* _Goal of the exercise_:
After finding the line with "ATOM 45 C C" in the data below, set down exactly each line through the one with "ATOM 89 N N", inclusive, and stop there.

Stored data entries

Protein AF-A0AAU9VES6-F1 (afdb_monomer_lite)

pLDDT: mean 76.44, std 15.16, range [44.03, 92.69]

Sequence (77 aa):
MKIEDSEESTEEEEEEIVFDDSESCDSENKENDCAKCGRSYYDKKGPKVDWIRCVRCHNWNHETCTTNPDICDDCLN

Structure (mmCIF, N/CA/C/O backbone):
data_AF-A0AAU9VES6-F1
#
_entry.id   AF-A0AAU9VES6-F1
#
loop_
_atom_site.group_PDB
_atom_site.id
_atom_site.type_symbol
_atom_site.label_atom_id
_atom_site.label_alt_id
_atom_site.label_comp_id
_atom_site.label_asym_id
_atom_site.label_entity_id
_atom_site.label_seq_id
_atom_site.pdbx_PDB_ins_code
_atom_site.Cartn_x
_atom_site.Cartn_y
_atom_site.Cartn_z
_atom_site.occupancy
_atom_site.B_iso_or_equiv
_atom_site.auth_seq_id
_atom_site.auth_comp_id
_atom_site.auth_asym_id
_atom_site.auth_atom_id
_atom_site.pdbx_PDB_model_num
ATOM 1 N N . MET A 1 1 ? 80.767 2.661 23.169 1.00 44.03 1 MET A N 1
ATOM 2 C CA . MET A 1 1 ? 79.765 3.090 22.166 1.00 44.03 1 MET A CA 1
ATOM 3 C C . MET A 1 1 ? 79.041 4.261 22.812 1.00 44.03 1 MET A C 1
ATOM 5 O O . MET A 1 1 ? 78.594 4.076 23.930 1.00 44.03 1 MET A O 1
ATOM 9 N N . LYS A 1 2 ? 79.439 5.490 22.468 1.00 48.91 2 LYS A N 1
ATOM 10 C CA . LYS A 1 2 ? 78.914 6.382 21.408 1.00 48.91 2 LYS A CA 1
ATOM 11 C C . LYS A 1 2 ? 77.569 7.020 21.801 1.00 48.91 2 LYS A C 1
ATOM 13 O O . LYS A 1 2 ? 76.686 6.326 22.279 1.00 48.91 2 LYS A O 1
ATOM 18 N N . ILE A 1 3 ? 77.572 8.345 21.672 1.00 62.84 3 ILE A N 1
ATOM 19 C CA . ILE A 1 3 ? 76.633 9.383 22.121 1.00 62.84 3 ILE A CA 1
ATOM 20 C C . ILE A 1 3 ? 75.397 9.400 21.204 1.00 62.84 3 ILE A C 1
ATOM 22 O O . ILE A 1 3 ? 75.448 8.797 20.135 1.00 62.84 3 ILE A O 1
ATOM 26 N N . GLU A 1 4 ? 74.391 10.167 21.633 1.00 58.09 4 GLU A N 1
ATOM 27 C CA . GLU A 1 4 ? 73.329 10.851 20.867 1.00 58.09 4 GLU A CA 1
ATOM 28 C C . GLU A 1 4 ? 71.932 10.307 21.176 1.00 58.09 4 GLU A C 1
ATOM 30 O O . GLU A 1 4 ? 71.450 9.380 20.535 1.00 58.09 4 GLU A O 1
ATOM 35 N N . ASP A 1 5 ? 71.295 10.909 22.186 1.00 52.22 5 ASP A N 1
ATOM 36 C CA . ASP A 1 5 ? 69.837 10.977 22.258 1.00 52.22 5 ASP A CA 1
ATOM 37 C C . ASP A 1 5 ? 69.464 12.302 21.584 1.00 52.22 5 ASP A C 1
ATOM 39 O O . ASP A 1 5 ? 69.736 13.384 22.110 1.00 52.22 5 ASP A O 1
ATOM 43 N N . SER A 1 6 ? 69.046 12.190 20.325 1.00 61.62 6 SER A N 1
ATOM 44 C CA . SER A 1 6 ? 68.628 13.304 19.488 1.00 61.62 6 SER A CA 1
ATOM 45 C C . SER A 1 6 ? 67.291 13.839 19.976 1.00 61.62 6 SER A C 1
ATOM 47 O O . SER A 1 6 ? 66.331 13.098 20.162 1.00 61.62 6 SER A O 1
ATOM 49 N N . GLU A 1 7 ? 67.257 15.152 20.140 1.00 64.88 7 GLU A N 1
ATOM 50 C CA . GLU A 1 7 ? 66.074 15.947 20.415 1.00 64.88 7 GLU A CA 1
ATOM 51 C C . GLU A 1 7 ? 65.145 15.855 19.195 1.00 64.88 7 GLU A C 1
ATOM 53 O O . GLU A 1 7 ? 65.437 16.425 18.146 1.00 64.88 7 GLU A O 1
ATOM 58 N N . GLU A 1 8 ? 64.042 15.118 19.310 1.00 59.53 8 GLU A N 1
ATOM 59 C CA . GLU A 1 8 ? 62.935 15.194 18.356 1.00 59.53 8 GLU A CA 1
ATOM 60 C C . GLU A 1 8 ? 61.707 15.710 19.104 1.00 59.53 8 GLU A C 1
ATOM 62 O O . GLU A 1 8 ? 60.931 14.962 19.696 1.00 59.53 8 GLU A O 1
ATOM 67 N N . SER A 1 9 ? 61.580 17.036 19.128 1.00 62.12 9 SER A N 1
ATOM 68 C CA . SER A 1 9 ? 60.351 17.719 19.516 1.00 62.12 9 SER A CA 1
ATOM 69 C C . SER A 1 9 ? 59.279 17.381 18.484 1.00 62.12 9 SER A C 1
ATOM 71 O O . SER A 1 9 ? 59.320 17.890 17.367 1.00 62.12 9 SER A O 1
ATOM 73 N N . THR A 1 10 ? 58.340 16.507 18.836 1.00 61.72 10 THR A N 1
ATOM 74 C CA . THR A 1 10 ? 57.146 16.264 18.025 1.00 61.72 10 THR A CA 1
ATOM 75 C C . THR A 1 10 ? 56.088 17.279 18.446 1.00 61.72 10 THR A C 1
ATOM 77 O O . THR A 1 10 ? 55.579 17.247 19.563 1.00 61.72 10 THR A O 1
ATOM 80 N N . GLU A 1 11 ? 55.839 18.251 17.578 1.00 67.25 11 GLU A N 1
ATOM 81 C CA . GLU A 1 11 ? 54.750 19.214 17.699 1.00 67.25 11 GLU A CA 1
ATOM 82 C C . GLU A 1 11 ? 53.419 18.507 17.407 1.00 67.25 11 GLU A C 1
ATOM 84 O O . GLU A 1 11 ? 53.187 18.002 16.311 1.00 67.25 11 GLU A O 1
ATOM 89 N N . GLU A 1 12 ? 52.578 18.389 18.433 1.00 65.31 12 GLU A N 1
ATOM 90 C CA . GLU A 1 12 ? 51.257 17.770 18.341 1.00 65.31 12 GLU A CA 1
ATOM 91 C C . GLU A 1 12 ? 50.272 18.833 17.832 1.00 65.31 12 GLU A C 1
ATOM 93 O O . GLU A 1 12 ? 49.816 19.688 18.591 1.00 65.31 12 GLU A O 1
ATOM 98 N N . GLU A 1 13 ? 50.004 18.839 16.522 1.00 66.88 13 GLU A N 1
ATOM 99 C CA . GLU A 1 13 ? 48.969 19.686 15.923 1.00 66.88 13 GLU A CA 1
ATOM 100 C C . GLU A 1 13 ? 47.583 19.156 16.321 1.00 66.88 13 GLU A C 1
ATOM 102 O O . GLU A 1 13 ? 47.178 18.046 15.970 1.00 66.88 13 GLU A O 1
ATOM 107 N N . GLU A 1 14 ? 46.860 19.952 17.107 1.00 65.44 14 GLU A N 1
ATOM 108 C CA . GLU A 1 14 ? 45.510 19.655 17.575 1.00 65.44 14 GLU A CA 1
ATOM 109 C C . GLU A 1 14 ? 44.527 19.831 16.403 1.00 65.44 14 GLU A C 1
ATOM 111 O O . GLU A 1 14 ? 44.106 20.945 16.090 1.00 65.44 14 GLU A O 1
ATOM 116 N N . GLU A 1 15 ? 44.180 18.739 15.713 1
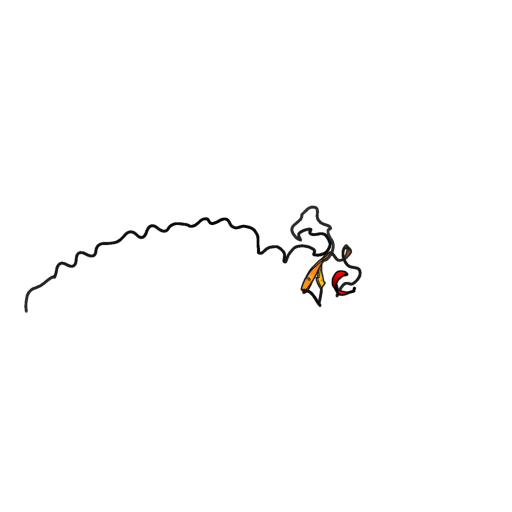.00 64.00 15 GLU A N 1
ATOM 117 C CA . GLU A 1 15 ? 43.150 18.771 14.670 1.00 64.00 15 GLU A CA 1
ATOM 118 C C . GLU A 1 15 ? 41.771 19.044 15.294 1.00 64.00 15 GLU A C 1
ATOM 120 O O . GLU A 1 15 ? 41.145 18.185 15.924 1.00 64.00 15 GLU A O 1
ATOM 125 N N . GLU A 1 16 ? 41.292 20.275 15.118 1.00 65.00 16 GLU A N 1
ATOM 126 C CA . GLU A 1 16 ? 39.951 20.703 15.495 1.00 65.00 16 GLU A CA 1
ATOM 127 C C . GLU A 1 16 ? 38.922 19.980 14.607 1.00 65.00 16 GLU A C 1
ATOM 129 O O . GLU A 1 16 ? 38.661 20.353 13.461 1.00 65.00 16 GLU A O 1
ATOM 134 N N . ILE A 1 17 ? 38.346 18.898 15.135 1.00 64.44 17 ILE A N 1
ATOM 135 C CA . ILE A 1 17 ? 37.230 18.177 14.519 1.00 64.44 17 ILE A CA 1
ATOM 136 C C . ILE A 1 17 ? 35.994 19.083 14.441 1.00 64.44 17 ILE A C 1
ATOM 138 O O . ILE A 1 17 ? 35.162 19.127 15.348 1.00 64.44 17 ILE A O 1
ATOM 142 N N . VAL A 1 18 ? 35.851 19.802 13.329 1.00 64.00 18 VAL A N 1
ATOM 143 C CA . VAL A 1 18 ? 34.604 20.483 12.979 1.00 64.00 18 VAL A CA 1
ATOM 144 C C . VAL A 1 18 ? 33.519 19.430 12.743 1.00 64.00 18 VAL A C 1
ATOM 146 O O . VAL A 1 18 ? 33.474 18.755 11.716 1.00 64.00 18 VAL A O 1
ATOM 149 N N . PHE A 1 19 ? 32.652 19.252 13.739 1.00 56.66 19 PHE A N 1
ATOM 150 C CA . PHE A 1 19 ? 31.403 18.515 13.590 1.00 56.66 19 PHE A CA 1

* _Solution to this task_:
ATOM 45 C C . SER A 1 6 ? 67.291 13.839 19.976 1.00 61.62 6 SER A C 1
ATOM 47 O O . SER A 1 6 ? 66.331 13.098 20.162 1.00 61.62 6 SER A O 1
ATOM 49 N N . GLU A 1 7 ? 67.257 15.152 20.140 1.00 64.88 7 GLU A N 1
ATOM 50 C CA . GLU A 1 7 ? 66.074 15.947 20.415 1.00 64.88 7 GLU A CA 1
ATOM 51 C C . GLU A 1 7 ? 65.145 15.855 19.195 1.00 64.88 7 GLU A C 1
ATOM 53 O O . GLU A 1 7 ? 65.437 16.425 18.146 1.00 64.88 7 GLU A O 1
ATOM 58 N N . GLU A 1 8 ? 64.042 15.118 19.310 1.00 59.53 8 GLU A N 1
ATOM 59 C CA . GLU A 1 8 ? 62.935 15.194 18.356 1.00 59.53 8 GLU A CA 1
ATOM 60 C C . GLU A 1 8 ? 61.707 15.710 19.104 1.00 59.53 8 GLU A C 1
ATOM 62 O O . GLU A 1 8 ? 60.931 14.962 19.696 1.00 59.53 8 GLU A O 1
ATOM 67 N N . SER A 1 9 ? 61.580 17.036 19.128 1.00 62.12 9 SER A N 1
ATOM 68 C CA . SER A 1 9 ? 60.351 17.719 19.516 1.00 62.12 9 SER A CA 1
ATOM 69 C C . SER A 1 9 ? 59.279 17.381 18.484 1.00 62.12 9 SER A C 1
ATOM 71 O O . SER A 1 9 ? 59.320 17.890 17.367 1.00 62.12 9 SER A O 1
ATOM 73 N N . THR A 1 10 ? 58.340 16.507 18.836 1.00 61.72 10 THR A N 1
ATOM 74 C CA . THR A 1 10 ? 57.146 16.264 18.025 1.00 61.72 10 THR A CA 1
ATOM 75 C C . THR A 1 10 ? 56.088 17.279 18.446 1.00 61.72 10 THR A C 1
ATOM 77 O O . THR A 1 10 ? 55.579 17.247 19.563 1.00 61.72 10 THR A O 1
ATOM 80 N N . GLU A 1 11 ? 55.839 18.251 17.578 1.00 67.25 11 GLU A N 1
ATOM 81 C CA . GLU A 1 11 ? 54.750 19.214 17.699 1.00 67.25 11 GLU A CA 1
ATOM 82 C C . GLU A 1 11 ? 53.419 18.507 17.407 1.00 67.25 11 GLU A C 1
ATOM 84 O O . GLU A 1 11 ? 53.187 18.002 16.311 1.00 67.25 11 GLU A O 1
ATOM 89 N N . GLU A 1 12 ? 52.578 18.389 18.433 1.00 65.31 12 GLU A N 1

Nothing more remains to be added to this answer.